The court first considers the April 25, 1990 letter. The prior two letters from 1988 and 1989 are irrelevant because even if the statute of limitations commenced running from the 1989 letter, the action was filed too late. See footnote 1, supra. The court finds that the June 15, 1990 letter, which revealed that the coins were merely "generic rare coins," is not probative. "The letter, since it disclosed the defendants' [misrepresentation], cannot be regarded as supporting a claim of concealment." (Emphasis in original.) Fichera v. Mine Hill Corp., supra, 207 Conn. 214. The remaining act to be evaluated is the April 25, 1990 letter.

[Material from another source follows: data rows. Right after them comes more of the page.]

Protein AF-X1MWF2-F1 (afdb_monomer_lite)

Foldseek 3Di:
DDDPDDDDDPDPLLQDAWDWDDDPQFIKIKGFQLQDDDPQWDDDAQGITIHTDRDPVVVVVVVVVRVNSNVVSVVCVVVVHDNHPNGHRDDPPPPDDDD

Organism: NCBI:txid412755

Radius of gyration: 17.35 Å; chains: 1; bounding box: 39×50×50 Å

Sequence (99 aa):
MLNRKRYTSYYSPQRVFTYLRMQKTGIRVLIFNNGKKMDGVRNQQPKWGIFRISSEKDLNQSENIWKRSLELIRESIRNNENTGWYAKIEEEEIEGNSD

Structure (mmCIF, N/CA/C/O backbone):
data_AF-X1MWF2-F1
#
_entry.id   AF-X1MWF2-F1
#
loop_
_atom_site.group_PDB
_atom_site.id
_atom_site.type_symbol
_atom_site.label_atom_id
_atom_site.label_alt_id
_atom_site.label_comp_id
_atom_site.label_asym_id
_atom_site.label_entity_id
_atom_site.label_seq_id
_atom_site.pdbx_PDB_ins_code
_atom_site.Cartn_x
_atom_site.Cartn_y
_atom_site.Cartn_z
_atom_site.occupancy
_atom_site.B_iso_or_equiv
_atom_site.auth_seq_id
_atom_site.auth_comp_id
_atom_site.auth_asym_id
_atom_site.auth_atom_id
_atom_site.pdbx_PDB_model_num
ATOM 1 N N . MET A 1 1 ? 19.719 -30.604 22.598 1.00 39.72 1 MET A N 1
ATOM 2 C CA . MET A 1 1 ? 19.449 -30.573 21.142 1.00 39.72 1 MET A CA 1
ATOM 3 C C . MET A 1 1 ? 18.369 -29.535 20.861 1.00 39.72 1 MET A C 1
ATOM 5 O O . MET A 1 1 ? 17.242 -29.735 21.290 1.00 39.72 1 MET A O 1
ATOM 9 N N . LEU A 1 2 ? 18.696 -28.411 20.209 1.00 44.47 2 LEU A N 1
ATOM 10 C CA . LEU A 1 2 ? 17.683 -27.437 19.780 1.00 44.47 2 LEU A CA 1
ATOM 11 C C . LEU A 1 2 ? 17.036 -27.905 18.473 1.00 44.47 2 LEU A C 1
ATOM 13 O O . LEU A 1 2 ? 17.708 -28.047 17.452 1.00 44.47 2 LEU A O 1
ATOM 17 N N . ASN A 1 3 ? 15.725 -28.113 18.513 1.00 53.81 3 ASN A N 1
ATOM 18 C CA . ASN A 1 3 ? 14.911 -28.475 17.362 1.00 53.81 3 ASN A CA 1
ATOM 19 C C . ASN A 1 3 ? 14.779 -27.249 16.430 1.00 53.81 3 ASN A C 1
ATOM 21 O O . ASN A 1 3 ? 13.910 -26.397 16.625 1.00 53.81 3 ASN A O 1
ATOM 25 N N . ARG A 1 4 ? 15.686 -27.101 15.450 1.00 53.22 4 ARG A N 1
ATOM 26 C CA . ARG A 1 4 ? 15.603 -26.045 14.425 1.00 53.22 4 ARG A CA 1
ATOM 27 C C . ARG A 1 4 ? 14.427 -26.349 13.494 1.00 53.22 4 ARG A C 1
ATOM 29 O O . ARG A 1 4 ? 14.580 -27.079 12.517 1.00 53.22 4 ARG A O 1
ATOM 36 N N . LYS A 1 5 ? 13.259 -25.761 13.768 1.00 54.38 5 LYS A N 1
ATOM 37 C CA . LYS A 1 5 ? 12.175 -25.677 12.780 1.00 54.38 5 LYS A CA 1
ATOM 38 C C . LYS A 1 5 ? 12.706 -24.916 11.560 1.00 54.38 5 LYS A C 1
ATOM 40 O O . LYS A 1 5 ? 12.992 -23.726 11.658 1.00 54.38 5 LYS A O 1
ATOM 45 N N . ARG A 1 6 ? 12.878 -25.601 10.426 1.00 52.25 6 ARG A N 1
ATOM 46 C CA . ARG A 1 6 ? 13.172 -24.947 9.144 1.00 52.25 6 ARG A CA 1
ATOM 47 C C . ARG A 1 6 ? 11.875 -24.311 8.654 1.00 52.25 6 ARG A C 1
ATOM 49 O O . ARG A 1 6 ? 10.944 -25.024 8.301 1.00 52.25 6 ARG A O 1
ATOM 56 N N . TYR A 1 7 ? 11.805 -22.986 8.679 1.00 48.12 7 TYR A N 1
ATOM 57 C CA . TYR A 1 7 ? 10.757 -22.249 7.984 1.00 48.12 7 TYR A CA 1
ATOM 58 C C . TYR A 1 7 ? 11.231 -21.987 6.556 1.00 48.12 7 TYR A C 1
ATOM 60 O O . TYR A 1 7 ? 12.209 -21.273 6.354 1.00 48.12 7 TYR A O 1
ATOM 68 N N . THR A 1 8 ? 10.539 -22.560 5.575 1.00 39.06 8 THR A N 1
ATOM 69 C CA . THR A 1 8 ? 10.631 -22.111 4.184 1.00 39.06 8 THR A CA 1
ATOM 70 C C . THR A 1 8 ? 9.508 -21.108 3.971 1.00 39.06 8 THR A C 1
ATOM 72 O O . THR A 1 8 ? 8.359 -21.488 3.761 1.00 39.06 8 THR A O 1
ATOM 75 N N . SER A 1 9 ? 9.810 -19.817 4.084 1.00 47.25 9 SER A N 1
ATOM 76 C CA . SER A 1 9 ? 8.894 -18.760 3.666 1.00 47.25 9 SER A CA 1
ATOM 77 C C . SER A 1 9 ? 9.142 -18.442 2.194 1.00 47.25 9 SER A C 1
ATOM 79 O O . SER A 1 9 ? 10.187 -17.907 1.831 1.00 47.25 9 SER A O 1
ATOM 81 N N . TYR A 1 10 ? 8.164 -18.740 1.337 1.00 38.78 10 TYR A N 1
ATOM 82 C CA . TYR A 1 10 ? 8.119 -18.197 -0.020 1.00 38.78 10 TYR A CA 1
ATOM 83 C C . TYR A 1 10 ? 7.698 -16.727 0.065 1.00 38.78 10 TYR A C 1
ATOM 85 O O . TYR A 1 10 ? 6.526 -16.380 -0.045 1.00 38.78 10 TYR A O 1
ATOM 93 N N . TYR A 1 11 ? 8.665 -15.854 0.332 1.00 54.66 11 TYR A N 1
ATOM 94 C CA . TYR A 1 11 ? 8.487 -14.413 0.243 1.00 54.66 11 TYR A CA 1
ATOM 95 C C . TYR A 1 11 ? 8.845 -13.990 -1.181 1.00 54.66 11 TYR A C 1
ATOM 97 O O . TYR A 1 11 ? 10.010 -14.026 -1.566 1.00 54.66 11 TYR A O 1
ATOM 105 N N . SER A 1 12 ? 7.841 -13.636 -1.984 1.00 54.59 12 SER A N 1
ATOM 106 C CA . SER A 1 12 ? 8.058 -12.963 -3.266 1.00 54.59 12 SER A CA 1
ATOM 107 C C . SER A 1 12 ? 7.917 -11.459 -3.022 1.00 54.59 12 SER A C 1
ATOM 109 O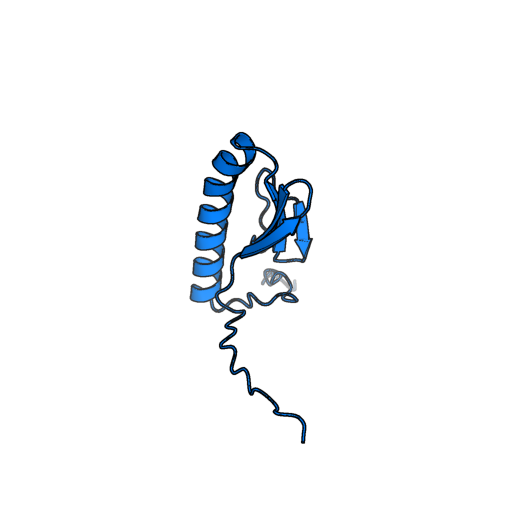 O . SER A 1 12 ? 6.799 -10.946 -3.111 1.00 54.59 12 SER A O 1
ATOM 111 N N . PRO A 1 13 ? 9.007 -10.731 -2.692 1.00 59.25 13 PRO A N 1
ATOM 112 C CA . PRO A 1 13 ? 8.951 -9.277 -2.510 1.00 59.25 13 PRO A CA 1
ATOM 113 C C . PRO A 1 13 ? 8.385 -8.580 -3.746 1.00 59.25 13 PRO A C 1
ATOM 115 O O . PRO A 1 13 ? 7.802 -7.511 -3.623 1.00 59.25 13 PRO A O 1
ATOM 118 N N . GLN A 1 14 ? 8.490 -9.226 -4.912 1.00 59.66 14 GLN A N 1
ATOM 119 C CA . GLN A 1 14 ? 7.992 -8.707 -6.174 1.00 59.66 14 GLN A CA 1
ATOM 120 C C . GLN A 1 14 ? 6.468 -8.543 -6.233 1.00 59.66 14 GLN A C 1
ATOM 122 O O . GLN A 1 14 ? 5.979 -7.784 -7.061 1.00 59.66 14 GLN A O 1
ATOM 127 N N . ARG A 1 15 ? 5.711 -9.256 -5.386 1.00 72.88 15 ARG A N 1
ATOM 128 C CA . ARG A 1 15 ? 4.239 -9.317 -5.451 1.00 72.88 15 ARG A CA 1
ATOM 129 C C . ARG A 1 15 ? 3.538 -8.758 -4.218 1.00 72.88 15 ARG A C 1
ATOM 131 O O . ARG A 1 15 ? 2.310 -8.795 -4.149 1.00 72.88 15 ARG A O 1
ATOM 138 N N . VAL A 1 16 ? 4.290 -8.265 -3.237 1.00 84.44 16 VAL A N 1
ATOM 139 C CA . VAL A 1 16 ? 3.690 -7.676 -2.040 1.00 84.44 16 VAL A CA 1
ATOM 140 C C . VAL A 1 16 ? 3.334 -6.227 -2.322 1.00 84.44 16 VAL A C 1
ATOM 142 O O . VAL A 1 16 ? 4.192 -5.440 -2.695 1.00 84.44 16 VAL A O 1
ATOM 145 N N . PHE A 1 17 ? 2.075 -5.867 -2.088 1.00 89.19 17 PHE A N 1
ATOM 146 C CA . PHE A 1 17 ? 1.606 -4.488 -2.222 1.00 89.19 17 PHE A CA 1
ATOM 147 C C . PHE A 1 17 ? 1.190 -3.867 -0.889 1.00 89.19 17 PHE A C 1
ATOM 149 O O . PHE A 1 17 ? 1.018 -2.658 -0.814 1.00 89.19 17 PHE A O 1
ATOM 156 N N . THR A 1 18 ? 1.057 -4.647 0.190 1.00 92.69 18 THR A N 1
ATOM 157 C CA . THR A 1 18 ? 0.693 -4.103 1.503 1.00 92.69 18 THR A CA 1
ATOM 158 C C . THR A 1 18 ? 1.227 -4.934 2.673 1.00 92.69 18 THR A C 1
ATOM 160 O O . THR A 1 18 ? 1.349 -6.153 2.575 1.00 92.69 18 THR A O 1
ATOM 163 N N . TYR A 1 19 ? 1.515 -4.269 3.796 1.00 92.44 19 TYR A N 1
ATOM 164 C CA . TYR A 1 19 ? 1.754 -4.886 5.100 1.00 92.44 19 TYR A CA 1
ATOM 165 C C . TYR A 1 19 ? 0.870 -4.234 6.154 1.00 92.44 19 TYR A C 1
ATOM 167 O O . TYR A 1 19 ? 0.781 -3.006 6.237 1.00 92.44 19 TYR A O 1
ATOM 175 N N . LEU A 1 20 ? 0.287 -5.062 7.016 1.00 93.44 20 LEU A N 1
ATOM 176 C CA . LEU A 1 20 ? -0.551 -4.627 8.126 1.00 93.44 20 LEU A CA 1
ATOM 177 C C . LEU A 1 20 ? 0.191 -4.843 9.441 1.00 93.44 20 LEU A C 1
ATOM 179 O O . LEU A 1 20 ? 0.685 -5.935 9.720 1.00 93.44 20 LEU A O 1
ATOM 183 N N . ARG A 1 21 ? 0.247 -3.806 10.274 1.00 93.38 21 ARG A N 1
ATOM 184 C CA . ARG A 1 21 ? 0.731 -3.905 11.651 1.00 93.38 21 ARG A CA 1
ATOM 185 C C . ARG A 1 21 ? -0.357 -3.430 12.601 1.00 93.38 21 ARG A C 1
ATOM 187 O O . ARG A 1 21 ? -0.633 -2.233 12.677 1.00 93.38 21 ARG A O 1
ATOM 194 N N . MET A 1 22 ? -0.923 -4.365 13.357 1.00 94.31 22 MET A N 1
ATOM 195 C CA . MET A 1 22 ? -1.854 -4.062 14.445 1.00 94.31 22 MET A CA 1
ATOM 196 C C . MET A 1 22 ? -1.136 -3.263 15.541 1.00 94.31 22 MET A C 1
ATOM 198 O O . MET A 1 22 ? -0.001 -3.572 15.914 1.00 94.31 22 MET A O 1
ATOM 202 N N . GLN A 1 23 ? -1.782 -2.221 16.054 1.00 92.81 23 GLN A N 1
ATOM 203 C CA . GLN A 1 23 ? -1.304 -1.388 17.155 1.00 92.81 23 GLN A CA 1
ATOM 204 C C . GLN A 1 23 ? -2.455 -1.116 18.131 1.00 92.81 23 GLN A C 1
ATOM 206 O O . GLN A 1 23 ? -3.622 -1.255 17.778 1.00 92.81 23 GLN A O 1
ATOM 211 N N . LYS A 1 24 ? -2.133 -0.681 19.358 1.00 92.50 24 LYS A N 1
ATOM 212 C CA . LYS A 1 24 ? -3.134 -0.414 20.412 1.00 92.50 24 LYS A CA 1
ATOM 213 C C . LYS A 1 24 ? -4.271 0.512 19.961 1.00 92.50 24 LYS A C 1
ATOM 215 O O . LYS A 1 24 ? -5.39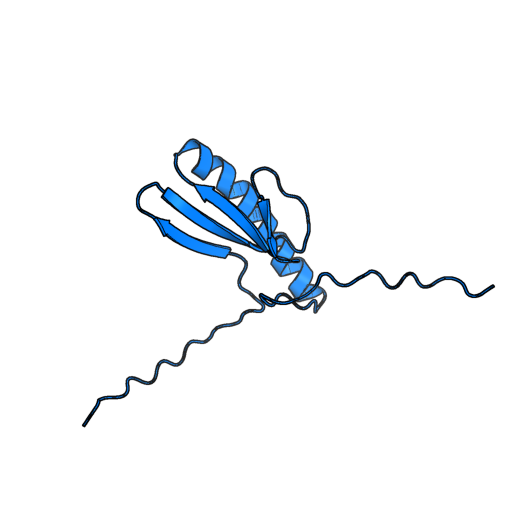2 0.361 20.416 1.00 92.50 24 LYS A O 1
ATOM 220 N N . THR A 1 25 ? -3.972 1.468 19.087 1.00 93.38 25 THR A N 1
ATOM 221 C CA . THR A 1 25 ? -4.901 2.521 18.655 1.00 93.38 25 THR A CA 1
ATOM 222 C C . THR A 1 25 ? -5.332 2.375 17.191 1.00 93.38 25 THR A C 1
ATOM 224 O O . THR A 1 25 ? -5.636 3.380 16.554 1.00 93.38 25 THR A O 1
ATOM 227 N N . GLY A 1 26 ? -5.206 1.191 16.578 1.00 95.19 26 GLY A N 1
ATOM 228 C CA . GLY A 1 26 ? -5.562 0.963 15.166 1.00 95.19 26 GLY A CA 1
ATOM 229 C C . GLY A 1 26 ? -4.514 0.194 14.359 1.00 95.19 26 GLY A C 1
ATOM 230 O O . GLY A 1 26 ? -3.583 -0.393 14.908 1.00 95.19 26 GLY A O 1
ATOM 231 N N . ILE A 1 27 ? -4.652 0.205 13.035 1.00 97.00 27 ILE A N 1
ATOM 232 C CA . ILE A 1 27 ? -3.815 -0.556 12.101 1.00 97.00 27 ILE A CA 1
ATOM 233 C C . ILE A 1 27 ? -2.905 0.407 11.344 1.00 97.00 27 ILE A C 1
ATOM 235 O O . ILE A 1 27 ? -3.368 1.337 10.685 1.00 97.00 27 ILE A O 1
ATOM 239 N N . ARG A 1 28 ? -1.592 0.182 11.421 1.00 96.19 28 ARG A N 1
ATOM 240 C CA . ARG A 1 28 ? -0.607 0.861 10.573 1.00 96.19 28 ARG A CA 1
ATOM 241 C C . ARG A 1 28 ? -0.465 0.067 9.284 1.00 96.19 28 ARG A C 1
ATOM 243 O O . ARG A 1 28 ? -0.038 -1.088 9.332 1.00 96.19 28 ARG A O 1
ATOM 250 N N . VAL A 1 29 ? -0.779 0.694 8.158 1.00 96.56 29 VAL A N 1
ATOM 251 C CA . VAL A 1 29 ? -0.704 0.063 6.841 1.00 96.56 29 VAL A CA 1
ATOM 252 C C . VAL A 1 29 ? 0.463 0.650 6.073 1.00 96.56 29 VAL A C 1
ATOM 254 O O . VAL A 1 29 ? 0.575 1.861 5.912 1.00 96.56 29 VAL A O 1
ATOM 257 N N . LEU A 1 30 ? 1.348 -0.224 5.622 1.00 95.94 30 LEU A N 1
ATOM 258 C CA . LEU A 1 30 ? 2.405 0.089 4.677 1.00 95.94 30 LEU A CA 1
ATOM 259 C C . LEU A 1 30 ? 1.951 -0.399 3.303 1.00 95.94 30 LEU A C 1
ATOM 261 O O . LEU A 1 30 ? 1.398 -1.495 3.208 1.00 95.94 30 LEU A O 1
ATOM 265 N N . ILE A 1 31 ? 2.141 0.401 2.262 1.00 96.25 31 ILE A N 1
ATOM 266 C CA . ILE A 1 31 ? 1.542 0.138 0.958 1.00 96.25 31 ILE A CA 1
ATOM 267 C C . ILE A 1 31 ? 2.475 0.514 -0.189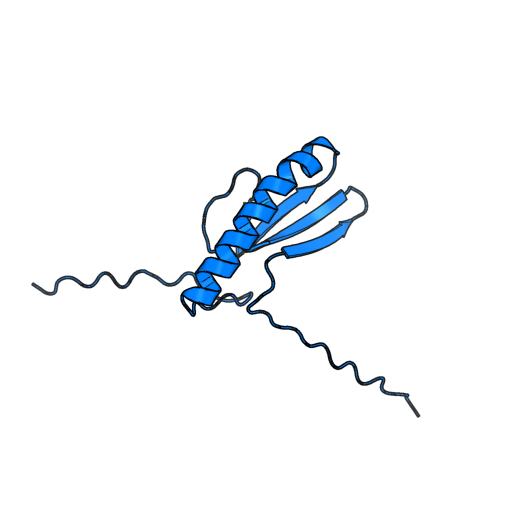 1.00 96.25 31 ILE A C 1
ATOM 269 O O . ILE A 1 31 ? 3.206 1.498 -0.098 1.00 96.25 31 ILE A O 1
ATOM 273 N N . PHE A 1 32 ? 2.455 -0.273 -1.260 1.00 95.88 32 PHE A N 1
ATOM 274 C CA . PHE A 1 32 ? 3.185 0.017 -2.485 1.00 95.88 32 PHE A CA 1
ATOM 275 C C . PHE A 1 32 ? 2.460 1.126 -3.250 1.00 95.88 32 PHE A C 1
ATOM 277 O O . PHE A 1 32 ? 1.302 0.957 -3.636 1.00 95.88 32 PHE A O 1
ATOM 284 N N . ASN A 1 33 ? 3.124 2.259 -3.455 1.00 96.50 33 ASN A N 1
ATOM 285 C CA . ASN A 1 33 ? 2.595 3.390 -4.221 1.00 96.50 33 ASN A CA 1
ATOM 286 C C . ASN A 1 33 ? 3.464 3.736 -5.437 1.00 96.50 33 ASN A C 1
ATOM 288 O O . ASN A 1 33 ? 3.111 4.647 -6.178 1.00 96.50 33 ASN A O 1
ATOM 292 N N . ASN A 1 34 ? 4.584 3.033 -5.644 1.00 94.88 34 ASN A N 1
ATOM 293 C CA . ASN A 1 34 ? 5.538 3.280 -6.731 1.00 94.88 34 ASN A CA 1
ATOM 294 C C . ASN A 1 34 ? 5.928 4.767 -6.876 1.00 94.88 34 ASN A C 1
ATOM 296 O O . ASN A 1 34 ? 5.995 5.292 -7.980 1.00 94.88 34 ASN A O 1
ATOM 300 N N . GLY A 1 35 ? 6.065 5.488 -5.756 1.00 93.75 35 GLY A N 1
ATOM 301 C CA . GLY A 1 35 ? 6.367 6.924 -5.755 1.00 93.75 35 GLY A CA 1
ATOM 302 C C . GLY A 1 35 ? 5.196 7.841 -6.119 1.00 93.75 35 GLY A C 1
ATOM 303 O O . GLY A 1 35 ? 5.302 9.057 -5.970 1.00 93.75 35 GLY A O 1
ATOM 304 N N . LYS A 1 36 ? 4.049 7.290 -6.531 1.00 94.62 36 LYS A N 1
ATOM 305 C CA . LYS A 1 36 ? 2.857 8.065 -6.878 1.00 94.62 36 LYS A CA 1
ATOM 306 C C . LYS A 1 36 ? 2.178 8.588 -5.604 1.00 94.62 36 LYS A C 1
ATOM 308 O O . LYS A 1 36 ? 2.034 7.882 -4.599 1.00 94.62 36 LYS A O 1
ATOM 313 N N . LYS A 1 37 ? 1.745 9.852 -5.641 1.00 94.50 37 LYS A N 1
ATOM 314 C CA . LYS A 1 37 ? 0.961 10.468 -4.562 1.00 94.50 37 LYS A CA 1
ATOM 315 C C . LYS A 1 37 ? -0.426 9.822 -4.508 1.00 94.50 37 LYS A C 1
ATOM 317 O O . LYS A 1 37 ? -1.056 9.618 -5.541 1.00 94.50 37 LYS A O 1
ATOM 322 N N . MET A 1 38 ? -0.892 9.508 -3.303 1.00 95.19 38 MET A N 1
ATOM 323 C CA . MET A 1 38 ? -2.214 8.932 -3.056 1.00 95.19 38 MET A CA 1
ATOM 324 C C . MET A 1 38 ? -2.849 9.641 -1.861 1.00 95.19 38 MET A C 1
ATOM 326 O O . MET A 1 38 ? -2.175 9.882 -0.856 1.00 95.19 38 MET A O 1
ATOM 330 N N . ASP A 1 39 ? -4.133 9.972 -1.960 1.00 94.19 39 ASP A N 1
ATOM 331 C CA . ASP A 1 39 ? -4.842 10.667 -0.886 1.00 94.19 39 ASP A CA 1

Neither Daum nor the defendants have presented the court with a copy of the April 25, 1990 letter. The only information about this letter comes from Daum's affidavit. It states "[o]n or about April 25, 1990, Richard A. Denholtz informed me that my coins were `probably worth quite a bit less' than the original purchase price. An accompanying appraisal indicated that my portfolio now had a `range in value' of $10,940.00 to $35,243.00." Affidavit, paragraph 12. In this affidavit, Daum also states that the "representations made before and after the sale were false and were made for the purposes of inducing me to purchase a coin portfolio in excess of its value." The defendants have not contested Daum's characterization of the contents of the letter. This once again presents to the court a question of fact.
Accordingly, the court denies the Motion for Summary Judgment on Count one and Count two.